日本の個人向け国債が、個人投資家の間で注目を集めはじめています。
連日の債券安で利率が続伸しているためです(債権は価格が下がると利率は上昇する仕組みです)。
表示金利は募集期間R8.1.8~R8.1.30のもの
昨今では、NISAの浸透もあって、家計資産に占める株式や投資信託の比率も増加してきました。10年前は15%程度だったものが、今日では徐々に20%まで膨らんでいます。この成長は今後も加速するでしょう。もちろんこのデータはあくまでも全体像であり、個人差はかなりあるかと考えられます。
この変化は、インフレ時の資産防衛といった観点から、好ましい状況であると考えます。但し、株式には常に価値の急落というリスクが孕んでいることも忘れてはいけません。そういった意味でも、トータルバランスとして、債券のような「利率は低いがリスクは小さい」金融商品を家計資産の中に組み込んでおくことは、大切な考え方です。
日本政府が発行し保証する個人国債は、あまた存在する債券の中でも、最も高い安全資産だと云われていますし、その債権利率が上昇を続けているとなれば、注目されるのは当然でしょう。ちなみに、固定5(固定金利で5年後に償還される国債)の金利は現在1.59%ですが、これを500万円で購入したら、5年後には397,282円が利息分(税別)として受け取れます。
注意すべき点としては、以下の点が挙げられます。
・原則1年間は中途換金不可
・利子には20.315%の税金がかかる
・期間中に金利が上昇しても、固定型の金利は変わらない
・NISAでは購入できない(間接的に活用した商品はある)
現在の市場状況を鑑みると、今後しばらくは国債の金利水準は上昇傾向にあると考えられますので、これといった金利の段階で固定金利ものを購入されてもよいかもしれません。また時期をずらして分散購入するやり方もよいでしょう。
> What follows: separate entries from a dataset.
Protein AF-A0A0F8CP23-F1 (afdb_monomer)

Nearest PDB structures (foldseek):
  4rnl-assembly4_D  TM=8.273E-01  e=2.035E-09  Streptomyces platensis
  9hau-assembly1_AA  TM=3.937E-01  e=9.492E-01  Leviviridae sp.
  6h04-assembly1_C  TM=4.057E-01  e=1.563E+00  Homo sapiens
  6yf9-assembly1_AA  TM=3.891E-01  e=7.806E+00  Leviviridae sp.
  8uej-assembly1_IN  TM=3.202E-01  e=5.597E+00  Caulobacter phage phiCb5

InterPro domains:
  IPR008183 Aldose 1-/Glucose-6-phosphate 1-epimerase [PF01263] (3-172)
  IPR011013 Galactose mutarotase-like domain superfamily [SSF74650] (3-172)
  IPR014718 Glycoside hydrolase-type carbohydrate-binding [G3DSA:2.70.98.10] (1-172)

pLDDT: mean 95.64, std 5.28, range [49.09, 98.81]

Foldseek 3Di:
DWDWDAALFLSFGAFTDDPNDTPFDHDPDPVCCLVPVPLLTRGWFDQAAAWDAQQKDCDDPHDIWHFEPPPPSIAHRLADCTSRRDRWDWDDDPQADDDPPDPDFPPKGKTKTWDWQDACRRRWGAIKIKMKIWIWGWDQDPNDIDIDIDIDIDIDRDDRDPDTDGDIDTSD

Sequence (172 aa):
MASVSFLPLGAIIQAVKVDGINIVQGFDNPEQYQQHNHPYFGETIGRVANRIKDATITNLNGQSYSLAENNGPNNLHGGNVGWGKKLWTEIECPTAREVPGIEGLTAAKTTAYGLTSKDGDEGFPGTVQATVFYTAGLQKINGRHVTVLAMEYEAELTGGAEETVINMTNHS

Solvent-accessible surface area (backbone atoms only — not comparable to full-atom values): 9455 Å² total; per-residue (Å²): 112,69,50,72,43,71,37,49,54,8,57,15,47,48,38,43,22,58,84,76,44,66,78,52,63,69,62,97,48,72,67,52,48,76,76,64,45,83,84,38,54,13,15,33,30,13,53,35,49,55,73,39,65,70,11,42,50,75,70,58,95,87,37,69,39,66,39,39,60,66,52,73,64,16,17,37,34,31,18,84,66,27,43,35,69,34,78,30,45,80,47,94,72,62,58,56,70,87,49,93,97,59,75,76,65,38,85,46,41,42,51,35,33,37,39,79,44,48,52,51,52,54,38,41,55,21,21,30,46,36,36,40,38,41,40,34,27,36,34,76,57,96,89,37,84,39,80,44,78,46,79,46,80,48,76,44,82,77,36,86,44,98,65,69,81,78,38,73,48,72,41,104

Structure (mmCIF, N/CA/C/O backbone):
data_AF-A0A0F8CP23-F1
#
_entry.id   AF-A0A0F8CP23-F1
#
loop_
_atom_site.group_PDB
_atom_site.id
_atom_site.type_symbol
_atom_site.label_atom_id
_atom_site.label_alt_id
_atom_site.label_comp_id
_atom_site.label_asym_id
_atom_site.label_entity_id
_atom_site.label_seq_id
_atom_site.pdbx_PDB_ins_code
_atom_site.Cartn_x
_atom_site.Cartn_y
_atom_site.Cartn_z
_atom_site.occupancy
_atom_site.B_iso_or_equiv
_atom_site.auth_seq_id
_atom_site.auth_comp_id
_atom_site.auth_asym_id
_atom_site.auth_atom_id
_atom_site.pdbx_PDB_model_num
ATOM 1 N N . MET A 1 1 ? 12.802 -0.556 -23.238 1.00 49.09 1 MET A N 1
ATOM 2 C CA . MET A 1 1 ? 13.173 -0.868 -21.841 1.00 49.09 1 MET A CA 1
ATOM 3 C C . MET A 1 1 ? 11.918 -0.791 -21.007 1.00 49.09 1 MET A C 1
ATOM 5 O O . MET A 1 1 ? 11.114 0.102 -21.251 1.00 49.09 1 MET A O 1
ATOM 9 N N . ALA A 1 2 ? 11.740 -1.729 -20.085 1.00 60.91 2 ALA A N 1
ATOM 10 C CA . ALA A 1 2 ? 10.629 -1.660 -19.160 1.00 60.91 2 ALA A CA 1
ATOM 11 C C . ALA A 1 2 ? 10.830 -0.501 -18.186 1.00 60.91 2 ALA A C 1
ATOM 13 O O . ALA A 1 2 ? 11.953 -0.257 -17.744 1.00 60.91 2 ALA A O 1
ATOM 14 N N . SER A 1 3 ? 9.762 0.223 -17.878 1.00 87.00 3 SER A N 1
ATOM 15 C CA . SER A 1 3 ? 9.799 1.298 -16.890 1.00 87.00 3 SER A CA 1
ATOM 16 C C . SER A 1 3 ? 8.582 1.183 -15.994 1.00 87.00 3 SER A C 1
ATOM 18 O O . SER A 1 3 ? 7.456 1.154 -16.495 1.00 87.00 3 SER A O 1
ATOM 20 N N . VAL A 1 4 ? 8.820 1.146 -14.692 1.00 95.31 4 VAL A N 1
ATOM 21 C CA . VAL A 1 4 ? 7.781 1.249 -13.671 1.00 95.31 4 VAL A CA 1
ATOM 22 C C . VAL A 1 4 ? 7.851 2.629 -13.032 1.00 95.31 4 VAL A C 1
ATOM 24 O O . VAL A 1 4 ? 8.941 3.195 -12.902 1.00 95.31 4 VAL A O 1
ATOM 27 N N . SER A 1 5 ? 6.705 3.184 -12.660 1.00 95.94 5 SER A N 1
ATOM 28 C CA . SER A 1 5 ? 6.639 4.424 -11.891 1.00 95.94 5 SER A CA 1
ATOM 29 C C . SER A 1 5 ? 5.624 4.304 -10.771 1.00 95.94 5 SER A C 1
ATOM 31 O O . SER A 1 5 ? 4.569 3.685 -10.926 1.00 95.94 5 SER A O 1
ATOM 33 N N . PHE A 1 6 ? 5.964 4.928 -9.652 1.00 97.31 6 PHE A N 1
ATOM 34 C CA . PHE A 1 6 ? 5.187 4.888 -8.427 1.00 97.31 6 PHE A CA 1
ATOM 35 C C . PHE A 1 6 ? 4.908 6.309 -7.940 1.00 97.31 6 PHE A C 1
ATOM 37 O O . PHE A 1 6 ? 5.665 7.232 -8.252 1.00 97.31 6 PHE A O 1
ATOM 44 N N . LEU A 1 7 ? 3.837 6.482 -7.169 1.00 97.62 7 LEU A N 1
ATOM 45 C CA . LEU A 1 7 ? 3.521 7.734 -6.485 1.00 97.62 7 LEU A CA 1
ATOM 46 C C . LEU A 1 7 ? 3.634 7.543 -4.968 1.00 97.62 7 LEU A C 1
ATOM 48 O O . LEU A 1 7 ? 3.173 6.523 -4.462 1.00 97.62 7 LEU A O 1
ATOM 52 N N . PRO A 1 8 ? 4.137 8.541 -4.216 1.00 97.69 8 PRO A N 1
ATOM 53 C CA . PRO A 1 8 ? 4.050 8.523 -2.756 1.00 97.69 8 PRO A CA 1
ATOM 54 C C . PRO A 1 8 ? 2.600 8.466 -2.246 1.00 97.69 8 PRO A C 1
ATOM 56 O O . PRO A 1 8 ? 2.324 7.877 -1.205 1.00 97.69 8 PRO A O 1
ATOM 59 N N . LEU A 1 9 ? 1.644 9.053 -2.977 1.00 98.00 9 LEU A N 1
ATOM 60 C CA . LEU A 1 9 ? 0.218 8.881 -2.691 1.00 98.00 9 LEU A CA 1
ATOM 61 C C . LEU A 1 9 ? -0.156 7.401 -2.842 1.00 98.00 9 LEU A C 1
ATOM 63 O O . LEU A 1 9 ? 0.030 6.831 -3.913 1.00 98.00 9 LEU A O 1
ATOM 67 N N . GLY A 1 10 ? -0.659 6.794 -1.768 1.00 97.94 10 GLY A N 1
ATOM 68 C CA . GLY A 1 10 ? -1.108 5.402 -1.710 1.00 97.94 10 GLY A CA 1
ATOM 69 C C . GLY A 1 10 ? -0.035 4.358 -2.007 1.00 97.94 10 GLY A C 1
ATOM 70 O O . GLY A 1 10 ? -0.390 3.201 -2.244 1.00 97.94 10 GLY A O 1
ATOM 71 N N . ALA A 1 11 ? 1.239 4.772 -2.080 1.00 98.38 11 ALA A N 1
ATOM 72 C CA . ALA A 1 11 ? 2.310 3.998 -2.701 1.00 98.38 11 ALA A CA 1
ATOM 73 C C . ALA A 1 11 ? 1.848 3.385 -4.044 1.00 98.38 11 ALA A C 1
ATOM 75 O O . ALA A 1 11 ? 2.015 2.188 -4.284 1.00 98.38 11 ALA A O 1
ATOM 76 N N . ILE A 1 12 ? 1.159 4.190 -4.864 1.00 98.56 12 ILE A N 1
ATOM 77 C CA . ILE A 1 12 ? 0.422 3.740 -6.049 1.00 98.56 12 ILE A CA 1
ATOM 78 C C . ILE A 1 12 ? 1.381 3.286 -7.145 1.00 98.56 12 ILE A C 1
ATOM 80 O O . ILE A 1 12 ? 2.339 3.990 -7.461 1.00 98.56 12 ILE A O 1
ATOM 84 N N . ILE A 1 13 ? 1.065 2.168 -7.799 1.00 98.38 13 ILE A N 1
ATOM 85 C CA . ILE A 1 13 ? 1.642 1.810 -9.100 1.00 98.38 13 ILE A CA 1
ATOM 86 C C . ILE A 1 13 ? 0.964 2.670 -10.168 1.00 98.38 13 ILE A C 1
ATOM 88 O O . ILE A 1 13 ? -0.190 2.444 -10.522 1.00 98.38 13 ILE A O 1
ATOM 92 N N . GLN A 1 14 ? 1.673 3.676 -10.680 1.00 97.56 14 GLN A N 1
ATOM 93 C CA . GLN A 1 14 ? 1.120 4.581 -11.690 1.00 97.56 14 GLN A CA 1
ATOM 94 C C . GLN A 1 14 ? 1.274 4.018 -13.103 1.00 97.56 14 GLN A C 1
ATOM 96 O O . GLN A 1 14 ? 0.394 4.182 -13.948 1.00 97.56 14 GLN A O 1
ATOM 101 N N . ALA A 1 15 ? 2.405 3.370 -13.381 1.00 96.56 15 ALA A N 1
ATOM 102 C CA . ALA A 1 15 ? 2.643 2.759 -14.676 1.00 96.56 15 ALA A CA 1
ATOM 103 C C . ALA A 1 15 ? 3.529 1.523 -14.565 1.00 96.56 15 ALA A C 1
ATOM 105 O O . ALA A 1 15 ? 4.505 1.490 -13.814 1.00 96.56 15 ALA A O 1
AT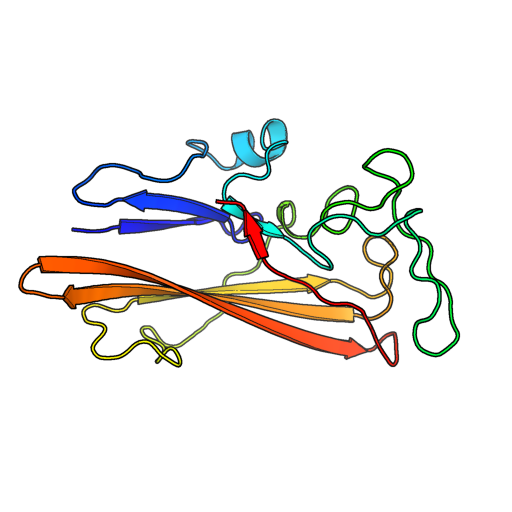OM 106 N N . VAL A 1 16 ? 3.232 0.550 -15.419 1.00 96.12 16 VAL A N 1
ATOM 107 C CA . VAL A 1 16 ? 4.093 -0.587 -15.732 1.00 96.12 16 VAL A CA 1
ATOM 108 C C . VAL A 1 16 ? 4.171 -0.636 -17.247 1.00 96.12 16 VAL A C 1
ATOM 110 O O . VAL A 1 16 ? 3.197 -0.981 -17.911 1.00 96.12 16 VAL A O 1
ATOM 113 N N . LYS A 1 17 ? 5.303 -0.226 -17.820 1.00 93.88 17 LYS A N 1
ATOM 114 C CA . LYS A 1 17 ? 5.473 -0.193 -19.276 1.00 93.88 17 LYS A CA 1
ATOM 115 C C . LYS A 1 17 ? 6.272 -1.393 -19.754 1.00 93.88 17 LYS A C 1
ATOM 117 O O . LYS A 1 17 ? 7.426 -1.549 -19.359 1.00 93.88 17 LYS A O 1
ATOM 122 N N . VAL A 1 18 ? 5.689 -2.176 -20.657 1.00 91.12 18 VAL A N 1
ATOM 123 C CA . VAL A 1 18 ? 6.349 -3.274 -21.376 1.00 91.12 18 VAL A CA 1
ATOM 124 C C . VAL A 1 18 ? 6.426 -2.877 -22.845 1.00 91.12 18 VAL A C 1
ATOM 126 O O . VAL A 1 18 ? 5.416 -2.534 -23.449 1.00 91.12 18 VAL A O 1
ATOM 129 N N . ASP A 1 19 ? 7.643 -2.817 -23.390 1.00 87.88 19 ASP A N 1
ATOM 130 C CA . ASP A 1 19 ? 7.914 -2.334 -24.755 1.00 87.88 19 ASP A CA 1
ATOM 131 C C . ASP A 1 19 ? 7.263 -0.976 -25.086 1.00 87.88 19 ASP A C 1
ATOM 133 O O . ASP A 1 19 ? 6.816 -0.713 -26.198 1.00 87.88 19 ASP A O 1
ATOM 137 N N . GLY A 1 20 ? 7.237 -0.082 -24.090 1.00 89.81 20 GLY A N 1
ATOM 138 C CA . GLY A 1 20 ? 6.688 1.271 -24.210 1.00 89.81 20 GLY A CA 1
ATOM 139 C C . GLY A 1 20 ? 5.173 1.374 -24.006 1.00 89.81 20 GLY A C 1
ATOM 140 O O . GLY A 1 20 ? 4.666 2.488 -23.895 1.00 89.81 20 GLY A O 1
ATOM 141 N N . ILE A 1 21 ? 4.463 0.250 -23.886 1.00 93.81 21 ILE A N 1
ATOM 142 C CA . ILE A 1 21 ? 3.013 0.197 -23.671 1.00 93.81 21 ILE A CA 1
ATOM 143 C C . ILE A 1 21 ? 2.731 0.078 -22.173 1.00 93.81 21 ILE A C 1
ATOM 145 O O . ILE A 1 21 ? 3.242 -0.836 -21.529 1.00 93.81 21 ILE A O 1
ATOM 149 N N . ASN A 1 22 ? 1.924 0.987 -21.615 1.00 95.62 22 ASN A N 1
ATOM 150 C CA . ASN A 1 22 ? 1.453 0.870 -20.233 1.00 95.62 22 ASN A CA 1
ATOM 151 C C . ASN A 1 22 ? 0.397 -0.240 -20.130 1.00 95.62 22 ASN A C 1
ATOM 153 O O . ASN A 1 22 ? -0.571 -0.218 -20.888 1.00 95.62 22 ASN A O 1
ATOM 157 N N . ILE A 1 23 ? 0.586 -1.189 -19.212 1.00 96.75 23 ILE A N 1
ATOM 158 C CA . ILE A 1 23 ? -0.291 -2.363 -19.063 1.00 96.75 23 ILE A CA 1
ATOM 159 C C . ILE A 1 23 ? -1.217 -2.299 -17.842 1.00 96.75 23 ILE A C 1
ATOM 161 O O . ILE A 1 23 ? -1.989 -3.228 -17.628 1.00 96.75 23 ILE A O 1
ATOM 165 N N . VAL A 1 24 ? -1.156 -1.220 -17.056 1.00 97.81 24 VAL A N 1
ATOM 166 C CA . VAL A 1 24 ? -2.054 -0.972 -15.915 1.00 97.81 24 VAL A CA 1
ATOM 167 C C . VAL A 1 24 ? -2.953 0.233 -16.185 1.00 97.81 24 VAL A C 1
ATOM 169 O O . VAL A 1 24 ? -2.578 1.143 -16.930 1.00 97.81 24 VAL A O 1
ATOM 172 N N . GLN A 1 25 ? -4.143 0.242 -15.582 1.00 98.19 25 GLN A N 1
ATOM 173 C CA . GLN A 1 25 ? -5.024 1.411 -15.599 1.00 98.19 25 GLN A CA 1
ATOM 174 C C . GLN A 1 25 ? -4.541 2.451 -14.586 1.00 98.19 25 GLN A C 1
ATOM 176 O O . GLN A 1 25 ? -3.960 2.110 -13.558 1.00 98.19 25 GLN A O 1
ATOM 181 N N . GLY A 1 26 ? -4.775 3.726 -14.873 1.00 97.06 26 GLY A N 1
ATOM 182 C CA . GLY A 1 26 ? -4.318 4.807 -14.015 1.00 97.06 26 GLY A CA 1
ATOM 183 C C . GLY A 1 26 ? -4.674 6.180 -14.561 1.00 97.06 26 GLY A C 1
ATOM 184 O O . GLY A 1 26 ? -5.374 6.304 -15.566 1.00 97.06 26 GLY A O 1
ATOM 185 N N . PHE A 1 27 ? -4.166 7.201 -13.880 1.00 96.88 27 PHE A N 1
ATOM 186 C CA . PHE A 1 27 ? -4.324 8.604 -14.242 1.00 96.88 27 PHE A CA 1
ATOM 187 C C . PHE A 1 27 ? -2.960 9.256 -14.487 1.00 96.88 27 PHE A C 1
ATOM 189 O O . PHE A 1 27 ? -1.924 8.790 -14.002 1.00 96.88 27 PHE A O 1
ATOM 196 N N . ASP A 1 28 ? -2.959 10.370 -15.215 1.00 92.62 28 ASP A N 1
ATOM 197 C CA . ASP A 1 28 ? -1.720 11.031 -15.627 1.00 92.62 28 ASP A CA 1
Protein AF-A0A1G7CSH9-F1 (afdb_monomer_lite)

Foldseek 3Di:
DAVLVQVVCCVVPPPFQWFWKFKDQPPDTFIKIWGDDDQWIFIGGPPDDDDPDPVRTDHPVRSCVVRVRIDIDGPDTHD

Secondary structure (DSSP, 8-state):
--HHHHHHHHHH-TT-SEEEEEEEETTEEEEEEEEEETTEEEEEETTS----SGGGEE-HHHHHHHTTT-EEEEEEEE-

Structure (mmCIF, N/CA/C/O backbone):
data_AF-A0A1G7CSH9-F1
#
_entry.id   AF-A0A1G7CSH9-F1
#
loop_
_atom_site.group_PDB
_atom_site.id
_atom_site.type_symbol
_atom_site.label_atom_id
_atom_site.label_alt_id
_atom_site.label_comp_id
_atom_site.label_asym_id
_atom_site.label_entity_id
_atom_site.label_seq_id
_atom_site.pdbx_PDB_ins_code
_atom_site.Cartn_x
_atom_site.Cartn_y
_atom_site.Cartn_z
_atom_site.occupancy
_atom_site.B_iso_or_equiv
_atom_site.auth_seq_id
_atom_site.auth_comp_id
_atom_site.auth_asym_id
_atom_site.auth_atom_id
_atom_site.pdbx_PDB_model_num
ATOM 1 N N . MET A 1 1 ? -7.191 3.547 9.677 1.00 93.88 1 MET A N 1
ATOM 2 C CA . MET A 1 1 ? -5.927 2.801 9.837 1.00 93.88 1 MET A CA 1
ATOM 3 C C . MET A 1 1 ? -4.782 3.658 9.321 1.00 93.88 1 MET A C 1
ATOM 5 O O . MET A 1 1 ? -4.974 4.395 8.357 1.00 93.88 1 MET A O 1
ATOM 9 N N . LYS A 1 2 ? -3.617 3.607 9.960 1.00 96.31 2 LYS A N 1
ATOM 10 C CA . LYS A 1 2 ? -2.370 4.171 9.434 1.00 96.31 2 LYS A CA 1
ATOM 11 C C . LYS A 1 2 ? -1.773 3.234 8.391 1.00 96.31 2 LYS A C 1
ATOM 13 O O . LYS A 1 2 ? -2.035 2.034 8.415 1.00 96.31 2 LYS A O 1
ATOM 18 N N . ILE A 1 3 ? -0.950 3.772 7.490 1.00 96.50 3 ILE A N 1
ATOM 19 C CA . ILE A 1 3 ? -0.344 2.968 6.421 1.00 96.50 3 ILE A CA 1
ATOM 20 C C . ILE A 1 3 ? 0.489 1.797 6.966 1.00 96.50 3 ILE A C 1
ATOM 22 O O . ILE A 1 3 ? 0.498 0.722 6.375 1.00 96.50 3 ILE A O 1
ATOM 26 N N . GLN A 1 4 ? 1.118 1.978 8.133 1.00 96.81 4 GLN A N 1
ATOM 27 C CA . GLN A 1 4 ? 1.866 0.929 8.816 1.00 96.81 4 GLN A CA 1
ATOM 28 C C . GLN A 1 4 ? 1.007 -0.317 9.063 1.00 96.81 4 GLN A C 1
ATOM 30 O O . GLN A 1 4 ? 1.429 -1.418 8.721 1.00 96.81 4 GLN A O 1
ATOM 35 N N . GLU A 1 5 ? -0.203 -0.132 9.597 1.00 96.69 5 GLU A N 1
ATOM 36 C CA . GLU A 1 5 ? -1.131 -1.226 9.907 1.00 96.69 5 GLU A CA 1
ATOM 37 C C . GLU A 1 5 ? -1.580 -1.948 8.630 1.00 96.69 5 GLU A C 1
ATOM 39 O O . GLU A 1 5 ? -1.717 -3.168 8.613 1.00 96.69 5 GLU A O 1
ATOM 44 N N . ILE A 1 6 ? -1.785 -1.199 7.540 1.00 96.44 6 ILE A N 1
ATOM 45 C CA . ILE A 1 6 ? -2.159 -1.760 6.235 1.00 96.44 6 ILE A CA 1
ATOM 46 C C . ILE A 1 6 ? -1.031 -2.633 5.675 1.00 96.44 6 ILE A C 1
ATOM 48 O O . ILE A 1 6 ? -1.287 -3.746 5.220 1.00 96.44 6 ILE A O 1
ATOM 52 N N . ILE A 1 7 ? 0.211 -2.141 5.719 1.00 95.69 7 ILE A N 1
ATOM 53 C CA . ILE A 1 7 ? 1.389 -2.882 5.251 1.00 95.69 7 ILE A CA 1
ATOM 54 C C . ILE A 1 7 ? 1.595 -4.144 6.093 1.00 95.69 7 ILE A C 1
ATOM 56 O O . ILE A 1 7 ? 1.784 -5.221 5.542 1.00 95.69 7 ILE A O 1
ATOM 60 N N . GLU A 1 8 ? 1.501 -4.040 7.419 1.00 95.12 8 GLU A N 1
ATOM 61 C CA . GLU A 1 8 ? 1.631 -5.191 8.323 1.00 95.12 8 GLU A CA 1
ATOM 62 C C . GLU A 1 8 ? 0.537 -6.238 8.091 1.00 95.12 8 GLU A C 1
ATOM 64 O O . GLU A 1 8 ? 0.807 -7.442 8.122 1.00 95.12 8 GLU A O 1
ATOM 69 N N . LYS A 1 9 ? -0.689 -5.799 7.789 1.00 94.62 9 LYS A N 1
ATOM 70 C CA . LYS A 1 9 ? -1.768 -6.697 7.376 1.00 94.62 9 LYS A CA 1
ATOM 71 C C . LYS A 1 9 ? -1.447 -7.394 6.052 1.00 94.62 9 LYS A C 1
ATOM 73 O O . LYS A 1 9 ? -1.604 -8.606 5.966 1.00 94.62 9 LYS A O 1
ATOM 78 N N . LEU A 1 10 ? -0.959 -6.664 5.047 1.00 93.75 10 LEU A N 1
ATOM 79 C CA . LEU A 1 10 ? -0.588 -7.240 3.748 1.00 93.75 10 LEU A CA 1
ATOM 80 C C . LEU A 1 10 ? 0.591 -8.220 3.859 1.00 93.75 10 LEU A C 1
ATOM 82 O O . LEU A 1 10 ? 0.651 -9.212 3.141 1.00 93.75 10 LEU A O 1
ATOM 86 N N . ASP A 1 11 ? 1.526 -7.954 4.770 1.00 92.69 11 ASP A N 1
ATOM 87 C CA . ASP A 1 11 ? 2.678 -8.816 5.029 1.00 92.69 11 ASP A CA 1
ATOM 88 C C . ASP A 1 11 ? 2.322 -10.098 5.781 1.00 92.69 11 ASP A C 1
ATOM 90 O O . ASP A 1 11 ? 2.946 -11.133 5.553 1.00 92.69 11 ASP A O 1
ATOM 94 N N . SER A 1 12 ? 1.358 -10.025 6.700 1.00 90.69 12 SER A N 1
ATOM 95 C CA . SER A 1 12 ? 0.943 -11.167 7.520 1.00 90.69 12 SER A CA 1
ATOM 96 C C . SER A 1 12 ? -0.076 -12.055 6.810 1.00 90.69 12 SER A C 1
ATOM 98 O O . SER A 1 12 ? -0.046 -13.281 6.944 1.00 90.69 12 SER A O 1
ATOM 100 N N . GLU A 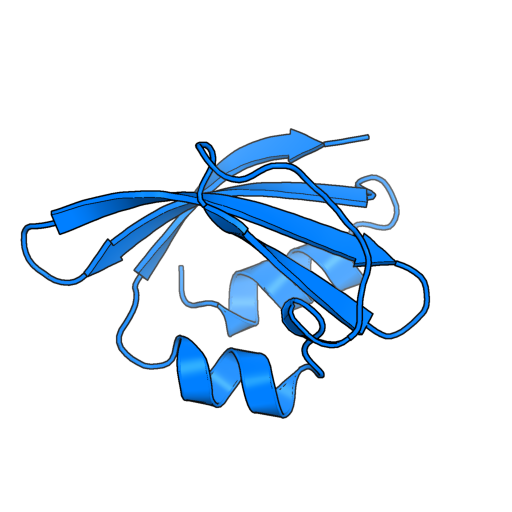1 13 ? -0.961 -11.457 6.018 1.00 81.31 13 GLU A N 1
ATOM 101 C CA . GLU A 1 13 ? -1.990 -12.157 5.266 1.00 81.31 13 GLU A CA 1
ATOM 102 C C . GLU A 1 13 ? -1.452 -12.526 3.878 1.00 81.31 13 GLU A C 1
ATOM 104 O O . GLU A 1 13 ? -1.808 -11.914 2.876 1.00 81.31 13 GLU A O 1
ATOM 109 N N . ASN A 1 14 ? -0.652 -13.600 3.798 1.00 72.81 14 ASN A N 1
ATOM 110 C CA . ASN A 1 14 ? -0.122 -14.193 2.547 1.00 72.81 14 ASN A CA 1
ATOM 111 C C . ASN A 1 14 ? -1.196 -14.643 1.525 1.00 72.81 14 ASN A C 1
ATOM 113 O O . ASN A 1 14 ? -0.896 -15.332 0.552 1.00 72.81 14 ASN A O 1
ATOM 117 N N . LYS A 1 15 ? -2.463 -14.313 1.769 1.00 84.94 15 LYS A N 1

最後に、日本国債をベースにした一時払いの終身保険にも着目してみましょう。国債の金利上昇を見据えて、各保険会社は、個人では購入出来ない長期債券を運用主体とした保険商品を、続々とリリースしています。
例えば、某保険会社の円建て一時払い保険の積立利率は、プランによっては3%強が期待出来ます。老後の生活費準備と相続対策を一緒に進めたいという方には、非常に効果的なプランです。